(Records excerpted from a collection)
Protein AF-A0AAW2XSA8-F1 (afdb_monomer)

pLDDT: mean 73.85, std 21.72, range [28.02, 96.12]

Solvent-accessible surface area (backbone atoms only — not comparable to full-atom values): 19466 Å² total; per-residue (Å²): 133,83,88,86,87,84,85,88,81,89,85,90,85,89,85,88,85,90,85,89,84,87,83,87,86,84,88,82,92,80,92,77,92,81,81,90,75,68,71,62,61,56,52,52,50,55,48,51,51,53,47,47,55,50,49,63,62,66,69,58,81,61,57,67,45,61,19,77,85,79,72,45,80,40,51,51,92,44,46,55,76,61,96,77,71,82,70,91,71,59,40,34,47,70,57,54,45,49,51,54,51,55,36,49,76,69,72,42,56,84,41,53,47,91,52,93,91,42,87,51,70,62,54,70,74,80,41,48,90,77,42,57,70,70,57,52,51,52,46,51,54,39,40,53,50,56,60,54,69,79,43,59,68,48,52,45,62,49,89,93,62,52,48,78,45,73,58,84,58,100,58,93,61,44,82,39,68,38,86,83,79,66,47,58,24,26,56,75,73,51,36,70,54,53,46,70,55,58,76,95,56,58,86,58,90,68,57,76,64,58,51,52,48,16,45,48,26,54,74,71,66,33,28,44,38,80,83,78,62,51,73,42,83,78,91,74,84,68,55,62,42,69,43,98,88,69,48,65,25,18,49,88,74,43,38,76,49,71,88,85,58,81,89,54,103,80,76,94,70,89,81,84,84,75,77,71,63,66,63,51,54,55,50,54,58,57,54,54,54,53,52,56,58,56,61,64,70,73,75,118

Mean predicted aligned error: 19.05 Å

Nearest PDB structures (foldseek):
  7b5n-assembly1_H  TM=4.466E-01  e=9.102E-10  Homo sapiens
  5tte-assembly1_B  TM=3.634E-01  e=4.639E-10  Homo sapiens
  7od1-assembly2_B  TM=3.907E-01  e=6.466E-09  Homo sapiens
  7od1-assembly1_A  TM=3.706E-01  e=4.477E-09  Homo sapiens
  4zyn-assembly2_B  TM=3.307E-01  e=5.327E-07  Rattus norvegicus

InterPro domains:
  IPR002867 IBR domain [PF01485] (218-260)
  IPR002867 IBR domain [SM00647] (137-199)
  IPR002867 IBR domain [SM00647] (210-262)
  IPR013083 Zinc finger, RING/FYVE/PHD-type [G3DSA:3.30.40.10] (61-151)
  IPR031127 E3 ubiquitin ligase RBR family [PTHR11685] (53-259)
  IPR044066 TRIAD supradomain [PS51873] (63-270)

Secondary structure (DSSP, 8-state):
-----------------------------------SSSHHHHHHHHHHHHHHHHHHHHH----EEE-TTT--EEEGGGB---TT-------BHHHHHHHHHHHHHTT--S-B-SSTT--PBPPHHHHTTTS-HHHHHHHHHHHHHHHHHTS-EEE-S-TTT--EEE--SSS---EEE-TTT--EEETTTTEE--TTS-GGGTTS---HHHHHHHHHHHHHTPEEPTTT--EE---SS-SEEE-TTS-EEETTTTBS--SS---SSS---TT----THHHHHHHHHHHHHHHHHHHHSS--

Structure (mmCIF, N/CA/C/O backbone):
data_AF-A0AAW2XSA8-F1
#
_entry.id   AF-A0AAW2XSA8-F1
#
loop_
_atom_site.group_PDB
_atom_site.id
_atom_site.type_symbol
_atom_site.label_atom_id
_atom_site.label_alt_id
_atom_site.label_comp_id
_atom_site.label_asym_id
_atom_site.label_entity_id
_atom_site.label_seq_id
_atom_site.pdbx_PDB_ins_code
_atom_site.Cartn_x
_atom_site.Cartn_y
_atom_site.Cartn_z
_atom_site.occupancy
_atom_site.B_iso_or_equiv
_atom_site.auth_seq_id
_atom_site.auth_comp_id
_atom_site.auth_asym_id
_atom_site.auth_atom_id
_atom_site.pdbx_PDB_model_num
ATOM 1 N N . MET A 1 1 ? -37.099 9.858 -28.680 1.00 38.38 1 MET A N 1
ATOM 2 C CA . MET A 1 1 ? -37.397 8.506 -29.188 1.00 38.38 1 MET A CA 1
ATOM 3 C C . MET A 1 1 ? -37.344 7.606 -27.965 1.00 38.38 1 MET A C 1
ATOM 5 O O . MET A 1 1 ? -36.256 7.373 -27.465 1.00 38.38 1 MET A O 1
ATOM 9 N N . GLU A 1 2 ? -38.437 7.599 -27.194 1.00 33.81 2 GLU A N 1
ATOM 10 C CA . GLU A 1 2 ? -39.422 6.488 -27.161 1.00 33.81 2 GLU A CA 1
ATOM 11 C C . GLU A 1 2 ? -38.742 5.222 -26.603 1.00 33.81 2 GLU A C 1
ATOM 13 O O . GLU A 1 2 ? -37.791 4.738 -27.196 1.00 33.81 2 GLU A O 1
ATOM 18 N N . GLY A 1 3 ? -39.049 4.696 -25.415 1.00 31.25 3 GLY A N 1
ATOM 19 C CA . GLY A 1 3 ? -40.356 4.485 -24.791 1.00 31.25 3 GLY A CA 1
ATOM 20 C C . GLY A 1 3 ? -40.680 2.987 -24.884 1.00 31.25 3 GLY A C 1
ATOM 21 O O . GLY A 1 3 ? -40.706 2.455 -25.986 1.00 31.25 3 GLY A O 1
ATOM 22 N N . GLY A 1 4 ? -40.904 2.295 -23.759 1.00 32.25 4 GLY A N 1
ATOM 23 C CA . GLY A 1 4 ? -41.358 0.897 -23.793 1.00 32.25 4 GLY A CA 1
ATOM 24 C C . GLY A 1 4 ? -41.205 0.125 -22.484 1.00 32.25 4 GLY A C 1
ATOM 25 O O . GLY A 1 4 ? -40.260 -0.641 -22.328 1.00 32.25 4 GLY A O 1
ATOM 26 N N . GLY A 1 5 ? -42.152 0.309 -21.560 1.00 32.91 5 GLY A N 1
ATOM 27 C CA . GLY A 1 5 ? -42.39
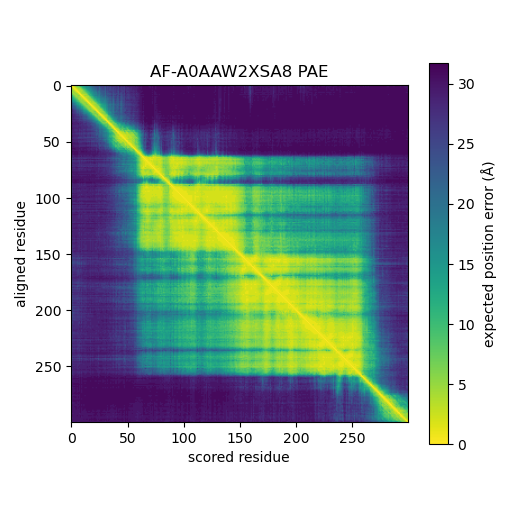2 -0.615 -20.449 1.00 32.91 5 GLY A CA 1
ATOM 28 C C . GLY A 1 5 ? -43.300 -1.782 -20.858 1.00 32.91 5 GLY A C 1
ATOM 29 O O . GLY A 1 5 ? -44.017 -1.697 -21.858 1.00 32.91 5 GLY A O 1
ATOM 30 N N . ARG A 1 6 ? -43.300 -2.857 -20.061 1.00 34.78 6 ARG A N 1
ATOM 31 C CA . ARG A 1 6 ? -44.376 -3.859 -20.037 1.00 34.78 6 ARG A CA 1
ATOM 32 C C . ARG A 1 6 ? -44.437 -4.564 -18.678 1.00 34.78 6 ARG A C 1
ATOM 34 O O . ARG A 1 6 ? -43.502 -5.260 -18.296 1.00 34.78 6 ARG A O 1
ATOM 41 N N . GLU A 1 7 ? -45.544 -4.336 -17.978 1.00 34.59 7 GLU A N 1
ATOM 42 C CA . GLU A 1 7 ? -46.073 -5.151 -16.878 1.00 34.59 7 GLU A CA 1
ATOM 43 C C . GLU A 1 7 ? -46.909 -6.335 -17.417 1.00 34.59 7 GLU A C 1
ATOM 45 O O . GLU A 1 7 ? -47.087 -6.453 -18.630 1.00 34.59 7 GLU A O 1
ATOM 50 N N . ILE A 1 8 ? -47.467 -7.102 -16.463 1.00 33.28 8 ILE A N 1
ATOM 51 C CA . ILE A 1 8 ? -48.474 -8.191 -16.469 1.00 33.28 8 ILE A CA 1
ATOM 52 C C . ILE A 1 8 ? -47.968 -9.612 -16.811 1.00 33.28 8 ILE A C 1
ATOM 54 O O . ILE A 1 8 ? -47.242 -9.801 -17.774 1.00 33.28 8 ILE A O 1
ATOM 58 N N . GLY A 1 9 ? -48.313 -10.677 -16.071 1.00 32.28 9 GLY A N 1
ATOM 59 C CA . GLY A 1 9 ? -49.301 -10.813 -14.999 1.00 32.28 9 GLY A CA 1
ATOM 60 C C . GLY A 1 9 ? -49.280 -12.185 -14.297 1.00 32.28 9 GLY A C 1
ATOM 61 O O . GLY A 1 9 ? -48.458 -13.051 -14.584 1.00 32.28 9 GLY A O 1
ATOM 62 N N . LEU A 1 10 ? -50.203 -12.302 -13.340 1.00 35.72 10 LEU A N 1
ATOM 63 C CA . LEU A 1 10 ? -50.489 -13.416 -12.432 1.00 35.72 10 LEU A CA 1
ATOM 64 C C . LEU A 1 10 ? -51.038 -14.661 -13.154 1.00 35.72 10 LEU A C 1
ATOM 66 O O . LEU A 1 10 ? -51.810 -14.531 -14.102 1.00 35.72 10 LEU A O 1
ATOM 70 N N . GLY A 1 11 ? -50.735 -15.848 -12.620 1.00 33.56 11 GLY A N 1
ATOM 71 C CA . GLY A 1 11 ? -51.391 -17.115 -12.952 1.00 33.56 11 GLY A CA 1
ATOM 72 C C . GLY A 1 11 ? -51.371 -18.069 -11.753 1.00 33.56 11 GLY A C 1
ATOM 73 O O . GLY A 1 11 ? -50.298 -18.461 -11.304 1.00 33.56 11 GLY A O 1
ATOM 74 N N . ASN A 1 12 ? -52.560 -18.383 -11.228 1.00 32.56 12 ASN A N 1
ATOM 75 C CA . ASN A 1 12 ? -52.835 -19.462 -10.273 1.00 32.56 12 ASN A CA 1
ATOM 76 C C . ASN A 1 12 ? -53.004 -20.785 -11.032 1.00 32.56 12 ASN A C 1
ATOM 78 O O . ASN A 1 12 ? -53.637 -20.777 -12.085 1.00 32.56 12 ASN A O 1
ATOM 82 N N . GLU A 1 13 ? -52.583 -21.904 -10.437 1.00 37.06 13 GLU A N 1
ATOM 83 C CA . GLU A 1 13 ? -53.124 -23.232 -10.753 1.00 37.06 13 GLU A CA 1
ATOM 84 C C . GLU A 1 13 ? -53.349 -24.043 -9.468 1.00 37.06 13 GLU A C 1
ATOM 86 O O . GLU A 1 13 ? -52.492 -24.118 -8.586 1.00 37.06 13 GLU A O 1
ATOM 91 N N . ASP A 1 14 ? -54.553 -24.610 -9.395 1.00 33.81 14 ASP A N 1
ATOM 92 C CA . ASP A 1 14 ? -55.092 -25.477 -8.355 1.00 33.81 14 ASP A CA 1
ATOM 93 C C . ASP A 1 14 ? -54.603 -26.930 -8.497 1.00 33.81 14 ASP A C 1
ATOM 95 O O . ASP A 1 14 ? -54.363 -27.423 -9.598 1.00 33.81 14 ASP A O 1
ATOM 99 N N . GLY A 1 15 ? -54.570 -27.669 -7.385 1.00 34.28 15 GLY A N 1
ATOM 100 C CA . GLY A 1 15 ? -54.387 -29.123 -7.385 1.00 34.28 15 GLY A CA 1
ATOM 101 C C . GLY A 1 15 ? -54.711 -29.741 -6.026 1.00 34.28 15 GLY A C 1
ATOM 102 O O . GLY A 1 15 ? -53.911 -29.665 -5.099 1.00 34.28 15 GLY A O 1
ATOM 103 N N . GLY A 1 16 ? -55.910 -30.319 -5.902 1.00 29.59
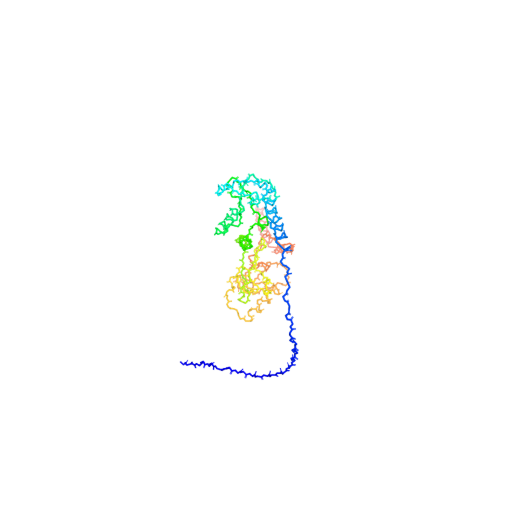 16 GLY A N 1
ATOM 104 C CA . GLY A 1 16 ? -56.446 -30.897 -4.667 1.00 29.59 16 GLY A CA 1
ATOM 105 C C . GLY A 1 16 ? -55.989 -32.325 -4.336 1.00 29.59 16 GLY A C 1
ATOM 106 O O . GLY A 1 16 ? -55.430 -33.041 -5.162 1.00 29.59 16 GLY A O 1
ATOM 107 N N . GLY A 1 17 ? -56.322 -32.758 -3.117 1.00 31.64 17 GLY A N 1
ATOM 108 C CA . GLY A 1 17 ? -56.205 -34.140 -2.646 1.00 31.64 17 GLY A CA 1
ATOM 109 C C . GLY A 1 17 ? -56.912 -34.333 -1.299 1.00 31.64 17 GLY A C 1
ATOM 110 O O . GLY A 1 17 ? -56.549 -33.700 -0.315 1.00 31.64 17 GLY A O 1
ATOM 111 N N . LYS A 1 18 ? -57.957 -35.170 -1.297 1.00 32.06 18 LYS A N 1
ATOM 112 C CA . LYS A 1 18 ? -58.860 -35.522 -0.184 1.00 32.06 18 LYS A CA 1
ATOM 113 C C . LYS A 1 18 ? -58.206 -36.423 0.878 1.00 32.06 18 LYS A C 1
ATOM 115 O O . LYS A 1 18 ? -57.333 -37.218 0.546 1.00 32.06 18 LYS A O 1
ATOM 120 N N . GLY A 1 19 ? -58.764 -36.408 2.092 1.00 32.41 19 GLY A N 1
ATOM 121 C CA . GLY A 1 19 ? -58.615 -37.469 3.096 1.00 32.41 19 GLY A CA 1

EXERCISE OBJECTIVE
Starting at the top of the data above, repeat every line exactly until the line containing "pLDDT: mean 73.85, std" has been given, then stop.

SOLVED EXERCISE
Protein AF-A0AAW2XSA8-F1 (afdb_monomer)

pLDDT: mean 73.85, std 21.72, range [28.02, 96.12]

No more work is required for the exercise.